## [Problem to solve]
Each line from the line containing "ATOM 167 C CA" through the last line of the entries is to be reproduced exactly as it stands.

## [Provided information]

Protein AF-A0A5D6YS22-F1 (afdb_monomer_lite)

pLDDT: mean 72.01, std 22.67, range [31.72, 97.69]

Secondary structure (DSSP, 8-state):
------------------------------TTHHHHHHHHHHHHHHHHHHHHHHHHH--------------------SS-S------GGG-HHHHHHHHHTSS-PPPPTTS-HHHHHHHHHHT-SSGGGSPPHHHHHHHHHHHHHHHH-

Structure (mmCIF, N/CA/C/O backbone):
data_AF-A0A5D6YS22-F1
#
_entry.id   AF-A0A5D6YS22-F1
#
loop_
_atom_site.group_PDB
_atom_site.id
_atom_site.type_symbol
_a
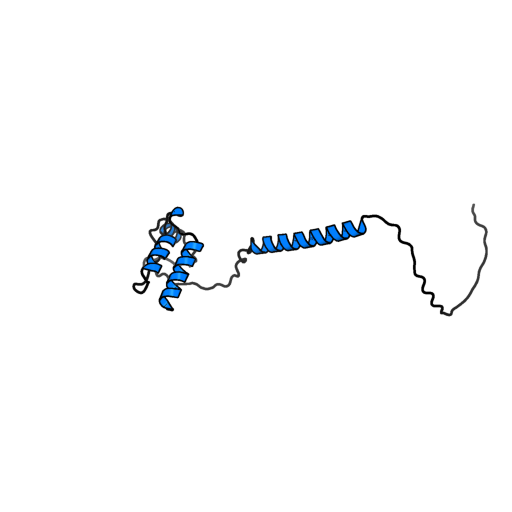tom_site.label_atom_id
_atom_site.label_alt_id
_atom_site.label_comp_id
_atom_site.label_asym_id
_atom_site.label_entity_id
_atom_site.label_seq_id
_atom_site.pdbx_PDB_ins_code
_atom_site.Cartn_x
_atom_site.Cartn_y
_atom_site.Cartn_z
_atom_site.occupancy
_atom_site.B_iso_or_equiv
_atom_site.auth_seq_id
_atom_site.auth_comp_id
_atom_site.auth_asym_id
_atom_site.auth_atom_id
_atom_site.pdbx_PDB_model_num
ATOM 1 N N . ALA A 1 1 ? 78.905 27.099 -48.503 1.00 38.59 1 ALA A N 1
ATOM 2 C CA . ALA A 1 1 ? 79.916 28.103 -48.150 1.00 38.59 1 ALA A CA 1
ATOM 3 C C . ALA A 1 1 ? 79.173 29.388 -47.801 1.00 38.59 1 ALA A C 1
ATOM 5 O O . ALA A 1 1 ? 78.991 30.234 -48.663 1.00 38.59 1 ALA A O 1
ATOM 6 N N . ASP A 1 2 ? 78.440 29.428 -46.682 1.00 32.47 2 ASP A N 1
ATOM 7 C CA . ASP A 1 2 ? 78.969 29.557 -45.302 1.00 32.47 2 ASP A CA 1
ATOM 8 C C . ASP A 1 2 ? 79.739 30.878 -45.171 1.00 32.47 2 ASP A C 1
ATOM 10 O O . ASP A 1 2 ? 80.633 31.128 -45.965 1.00 32.47 2 ASP A O 1
ATOM 14 N N . GLY A 1 3 ? 79.493 31.781 -44.231 1.00 35.88 3 GLY A N 1
ATOM 15 C CA . GLY A 1 3 ? 78.676 31.772 -43.030 1.00 35.88 3 GLY A CA 1
ATOM 16 C C . GLY A 1 3 ? 79.135 32.948 -42.151 1.00 35.88 3 GLY A C 1
ATOM 17 O O . GLY A 1 3 ? 80.291 33.347 -42.215 1.00 35.88 3 GLY A O 1
ATOM 18 N N . ASN A 1 4 ? 78.192 33.504 -41.386 1.00 38.59 4 ASN A N 1
ATOM 19 C CA . ASN A 1 4 ? 78.306 33.997 -40.004 1.00 38.59 4 ASN A CA 1
ATOM 20 C C . ASN A 1 4 ? 79.635 34.637 -39.520 1.00 38.59 4 ASN A C 1
ATOM 22 O O . ASN A 1 4 ? 80.611 33.942 -39.238 1.00 38.59 4 ASN A O 1
ATOM 26 N N . GLU A 1 5 ? 79.585 35.947 -39.247 1.00 39.84 5 GLU A N 1
ATOM 27 C CA . GLU A 1 5 ? 80.569 36.687 -38.448 1.00 39.84 5 GLU A CA 1
ATOM 28 C C . GLU A 1 5 ? 80.252 36.687 -36.932 1.00 39.84 5 GLU A C 1
ATOM 30 O O . GLU A 1 5 ? 79.371 37.380 -36.436 1.00 39.84 5 GLU A O 1
ATOM 35 N N . THR A 1 6 ? 81.029 35.873 -36.217 1.00 42.12 6 THR A N 1
ATOM 36 C CA . THR A 1 6 ? 81.800 36.070 -34.966 1.00 42.12 6 THR A CA 1
ATOM 37 C C . THR A 1 6 ? 81.607 37.301 -34.047 1.00 42.12 6 THR A C 1
ATOM 39 O O . THR A 1 6 ? 81.669 38.441 -34.487 1.00 42.12 6 THR A O 1
ATOM 42 N N . SER A 1 7 ? 81.700 37.014 -32.729 1.00 42.25 7 SER A N 1
ATOM 43 C CA . SER A 1 7 ? 82.236 37.797 -31.570 1.00 42.25 7 SER A CA 1
ATOM 44 C C . SER A 1 7 ? 81.195 38.087 -30.480 1.00 42.25 7 SER A C 1
ATOM 46 O O . SER A 1 7 ? 80.115 38.558 -30.786 1.00 42.25 7 SER A O 1
ATOM 48 N N . LYS A 1 8 ? 81.433 37.917 -29.169 1.00 40.78 8 LYS A N 1
ATOM 49 C CA . LYS A 1 8 ? 82.656 37.764 -28.349 1.00 40.78 8 LYS A CA 1
ATOM 50 C C . LYS A 1 8 ? 82.247 37.247 -26.942 1.00 40.78 8 LYS A C 1
ATOM 52 O O . LYS A 1 8 ? 81.124 37.486 -26.516 1.00 40.78 8 LYS A O 1
ATOM 57 N N . GLY A 1 9 ? 83.156 36.564 -26.224 1.00 36.03 9 GLY A N 1
ATOM 58 C CA . GLY A 1 9 ? 82.997 36.122 -24.813 1.00 36.03 9 GLY A CA 1
ATOM 59 C C . GLY A 1 9 ? 82.999 37.281 -23.786 1.00 36.03 9 GLY A C 1
ATOM 60 O O . GLY A 1 9 ? 83.033 38.431 -24.194 1.00 36.03 9 GLY A O 1
ATOM 61 N N . LYS A 1 10 ? 83.038 37.125 -22.449 1.00 37.41 10 LYS A N 1
ATOM 62 C CA . LYS A 1 10 ? 83.357 36.012 -21.527 1.00 37.41 10 LYS A CA 1
ATOM 63 C C . LYS A 1 10 ? 83.099 36.483 -20.057 1.00 37.41 10 LYS A C 1
ATOM 65 O O . LYS A 1 10 ? 83.581 37.557 -19.735 1.00 37.41 10 LYS A O 1
ATOM 70 N N . LYS A 1 11 ? 82.514 35.622 -19.186 1.00 36.03 11 LYS A N 1
ATOM 71 C CA . LYS A 1 11 ? 82.634 35.502 -17.683 1.00 36.03 11 LYS A CA 1
ATOM 72 C C . LYS A 1 11 ? 82.235 36.685 -16.743 1.00 36.03 11 LYS A C 1
ATOM 74 O O . LYS A 1 11 ? 82.236 37.814 -17.203 1.00 36.03 11 LYS A O 1
ATOM 79 N N . PRO A 1 12 ? 82.110 36.498 -15.395 1.00 48.25 12 PRO A N 1
ATOM 80 C CA . PRO A 1 12 ? 81.702 35.337 -14.563 1.00 48.25 12 PRO A CA 1
ATOM 81 C C . PRO A 1 12 ? 80.749 35.678 -13.361 1.00 48.25 12 PRO A C 1
ATOM 83 O O . PRO A 1 12 ? 80.569 36.828 -12.998 1.00 48.25 12 PRO A O 1
ATOM 86 N N . SER A 1 13 ? 80.217 34.625 -12.712 1.00 38.59 13 SER A N 1
ATOM 87 C CA . SER A 1 13 ? 79.932 34.448 -11.258 1.00 38.59 13 SER A CA 1
ATOM 88 C C . SER A 1 13 ? 79.120 35.471 -10.418 1.00 38.59 13 SER A C 1
ATOM 90 O O . SER A 1 13 ? 79.614 36.531 -10.062 1.00 38.59 13 SER A O 1
ATOM 92 N N . SER A 1 14 ? 77.958 34.988 -9.941 1.00 42.59 14 SER A N 1
ATOM 93 C CA . SER A 1 14 ? 77.420 35.008 -8.556 1.00 42.59 14 SER A CA 1
ATOM 94 C C . SER A 1 14 ? 77.335 36.313 -7.741 1.00 42.59 14 SER A C 1
ATOM 96 O O . SER A 1 14 ? 78.350 36.805 -7.260 1.00 42.59 14 SER A O 1
ATOM 98 N N . SER A 1 15 ? 76.109 36.738 -7.397 1.00 35.97 15 SER A N 1
ATOM 99 C CA . SER A 1 15 ? 75.537 36.813 -6.023 1.00 35.97 15 SER A CA 1
ATOM 100 C C . SER A 1 15 ? 74.222 37.633 -6.009 1.00 35.97 15 SER A C 1
ATOM 102 O O . SER A 1 15 ? 74.126 38.664 -6.664 1.00 35.97 15 SER A O 1
ATOM 104 N N . SER A 1 16 ? 73.186 37.129 -5.322 1.00 38.25 16 SER A N 1
ATOM 105 C CA . SER A 1 16 ? 71.860 37.758 -5.079 1.00 38.25 16 SER A CA 1
ATOM 106 C C . SER A 1 16 ? 71.961 38.963 -4.108 1.00 38.25 16 SER A C 1
ATOM 108 O O . SER A 1 16 ? 73.056 39.152 -3.576 1.00 38.25 16 SER A O 1
ATOM 110 N N . PRO A 1 17 ? 70.888 39.705 -3.713 1.00 54.38 17 PRO A N 1
ATOM 111 C CA . PRO A 1 17 ? 69.466 39.710 -4.115 1.00 54.38 17 PRO A CA 1
ATOM 112 C C . PRO A 1 17 ? 68.880 41.134 -4.368 1.00 54.38 17 PRO A C 1
ATOM 114 O O . PRO A 1 17 ? 69.380 42.129 -3.854 1.00 54.38 17 PRO A O 1
ATOM 117 N N . SER A 1 18 ? 67.738 41.255 -5.053 1.00 31.72 18 SER A N 1
ATOM 118 C CA . SER A 1 18 ? 66.891 42.459 -4.938 1.00 31.72 18 SER A CA 1
ATOM 119 C C . SER A 1 18 ? 65.418 42.107 -5.116 1.00 31.72 18 SER A C 1
ATOM 121 O O . SER A 1 18 ? 64.988 41.714 -6.197 1.00 31.72 18 SER A O 1
ATOM 123 N N . ASN A 1 19 ? 64.654 42.249 -4.034 1.00 47.88 19 ASN A N 1
ATOM 124 C CA . ASN A 1 19 ? 63.199 42.209 -4.054 1.00 47.88 19 ASN A CA 1
ATOM 125 C C . ASN A 1 19 ? 62.675 43.399 -4.862 1.00 47.88 19 ASN A C 1
ATOM 127 O O . ASN A 1 19 ? 62.894 44.547 -4.478 1.00 47.88 19 ASN A O 1
ATOM 131 N N . THR A 1 20 ? 61.920 43.126 -5.919 1.00 38.47 20 THR A N 1
ATOM 132 C CA . THR A 1 20 ? 61.020 44.100 -6.536 1.00 38.47 20 THR A CA 1
ATOM 133 C C . THR A 1 20 ? 59.664 43.437 -6.697 1.00 38.47 20 THR A C 1
ATOM 135 O O . THR A 1 20 ? 59.466 42.587 -7.562 1.00 38.47 20 THR A O 1
ATOM 138 N N . ASN A 1 21 ? 58.740 43.815 -5.814 1.00 54.81 21 ASN A N 1
ATOM 139 C CA . ASN A 1 21 ? 57.318 43.658 -6.060 1.00 54.81 21 ASN A CA 1
ATOM 140 C C . ASN A 1 21 ? 56.988 44.471 -7.314 1.00 54.81 21 ASN A C 1
ATOM 142 O O . ASN A 1 21 ? 57.107 45.696 -7.304 1.00 54.81 21 ASN A O 1
ATOM 146 N N . THR A 1 22 ? 56.585 43.794 -8.379 1.00 38.06 22 THR A N 1
ATOM 147 C CA . THR A 1 22 ? 55.958 44.433 -9.532 1.00 38.06 22 THR A CA 1
ATOM 148 C C . THR A 1 22 ? 54.656 43.695 -9.760 1.00 38.06 22 THR A C 1
ATOM 150 O O . THR A 1 22 ? 54.621 42.581 -10.279 1.00 38.06 22 THR A O 1
ATOM 153 N N . ALA A 1 23 ? 53.603 44.302 -9.222 1.00 51.44 23 ALA A N 1
ATOM 154 C CA . ALA A 1 23 ? 52.252 44.065 -9.671 1.00 51.44 23 ALA A CA 1
ATOM 155 C C . ALA A 1 23 ? 52.115 44.542 -11.127 1.00 51.44 23 ALA A C 1
ATOM 157 O O . ALA A 1 23 ? 52.939 45.311 -11.620 1.00 51.44 23 ALA A O 1
ATOM 158 N N . ASP A 1 24 ? 51.031 44.087 -11.749 1.00 45.41 24 ASP A N 1
ATOM 159 C CA . ASP A 1 24 ? 50.419 44.664 -12.946 1.00 45.41 24 ASP A CA 1
ATOM 160 C C . ASP A 1 24 ? 50.950 44.137 -14.291 1.00 45.41 24 ASP A C 1
ATOM 162 O O . ASP A 1 24 ? 51.709 44.770 -15.019 1.00 45.41 24 ASP A O 1
ATOM 166 N N . ALA A 1 25 ? 50.453 42.948 -14.654 1.00 47.22 25 ALA A N 1
ATOM 167 C CA . ALA A 1 25 ? 50.079 42.682 -16.038 1.00 47.22 25 ALA A CA 1
ATOM 168 C C . ALA A 1 25 ? 48.584 42.998 -16.175 1.00 47.22 25 ALA A C 1
ATOM 170 O O . ALA A 1 25 ? 47.728 42.304 -15.619 1.00 47.22 25 ALA A O 1
ATOM 171 N N . ASP A 1 26 ? 48.322 44.098 -16.872 1.00 36.41 26 ASP A N 1
ATOM 172 C CA . ASP A 1 26 ? 47.026 44.714 -17.094 1.00 36.41 26 ASP A CA 1
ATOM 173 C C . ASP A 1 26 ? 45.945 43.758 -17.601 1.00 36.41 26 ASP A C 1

## [Expected answer]
ATOM 167 C CA . ALA A 1 25 ? 50.079 42.682 -16.038 1.00 47.22 25 ALA A CA 1
ATOM 168 C C . ALA A 1 25 ? 48.584 42.998 -16.175 1.00 47.22 25 ALA A C 1
ATOM 170 O O . ALA A 1 25 ? 47.728 42.304 -15.619 1.00 47.22 25 ALA A O 1
ATOM 171 N N . ASP A 1 26 ? 48.322 44.098 -16.872 1.00 36.41 26 ASP A N 1
ATOM 172 C CA . ASP A 1 26 ? 47.026 44.714 -17.094 1.00 36.41 26 ASP A CA 1
ATOM 173 C C . ASP A 1 26 ? 45.945 43.758 -17.601 1.00 36.41 26 ASP A C 1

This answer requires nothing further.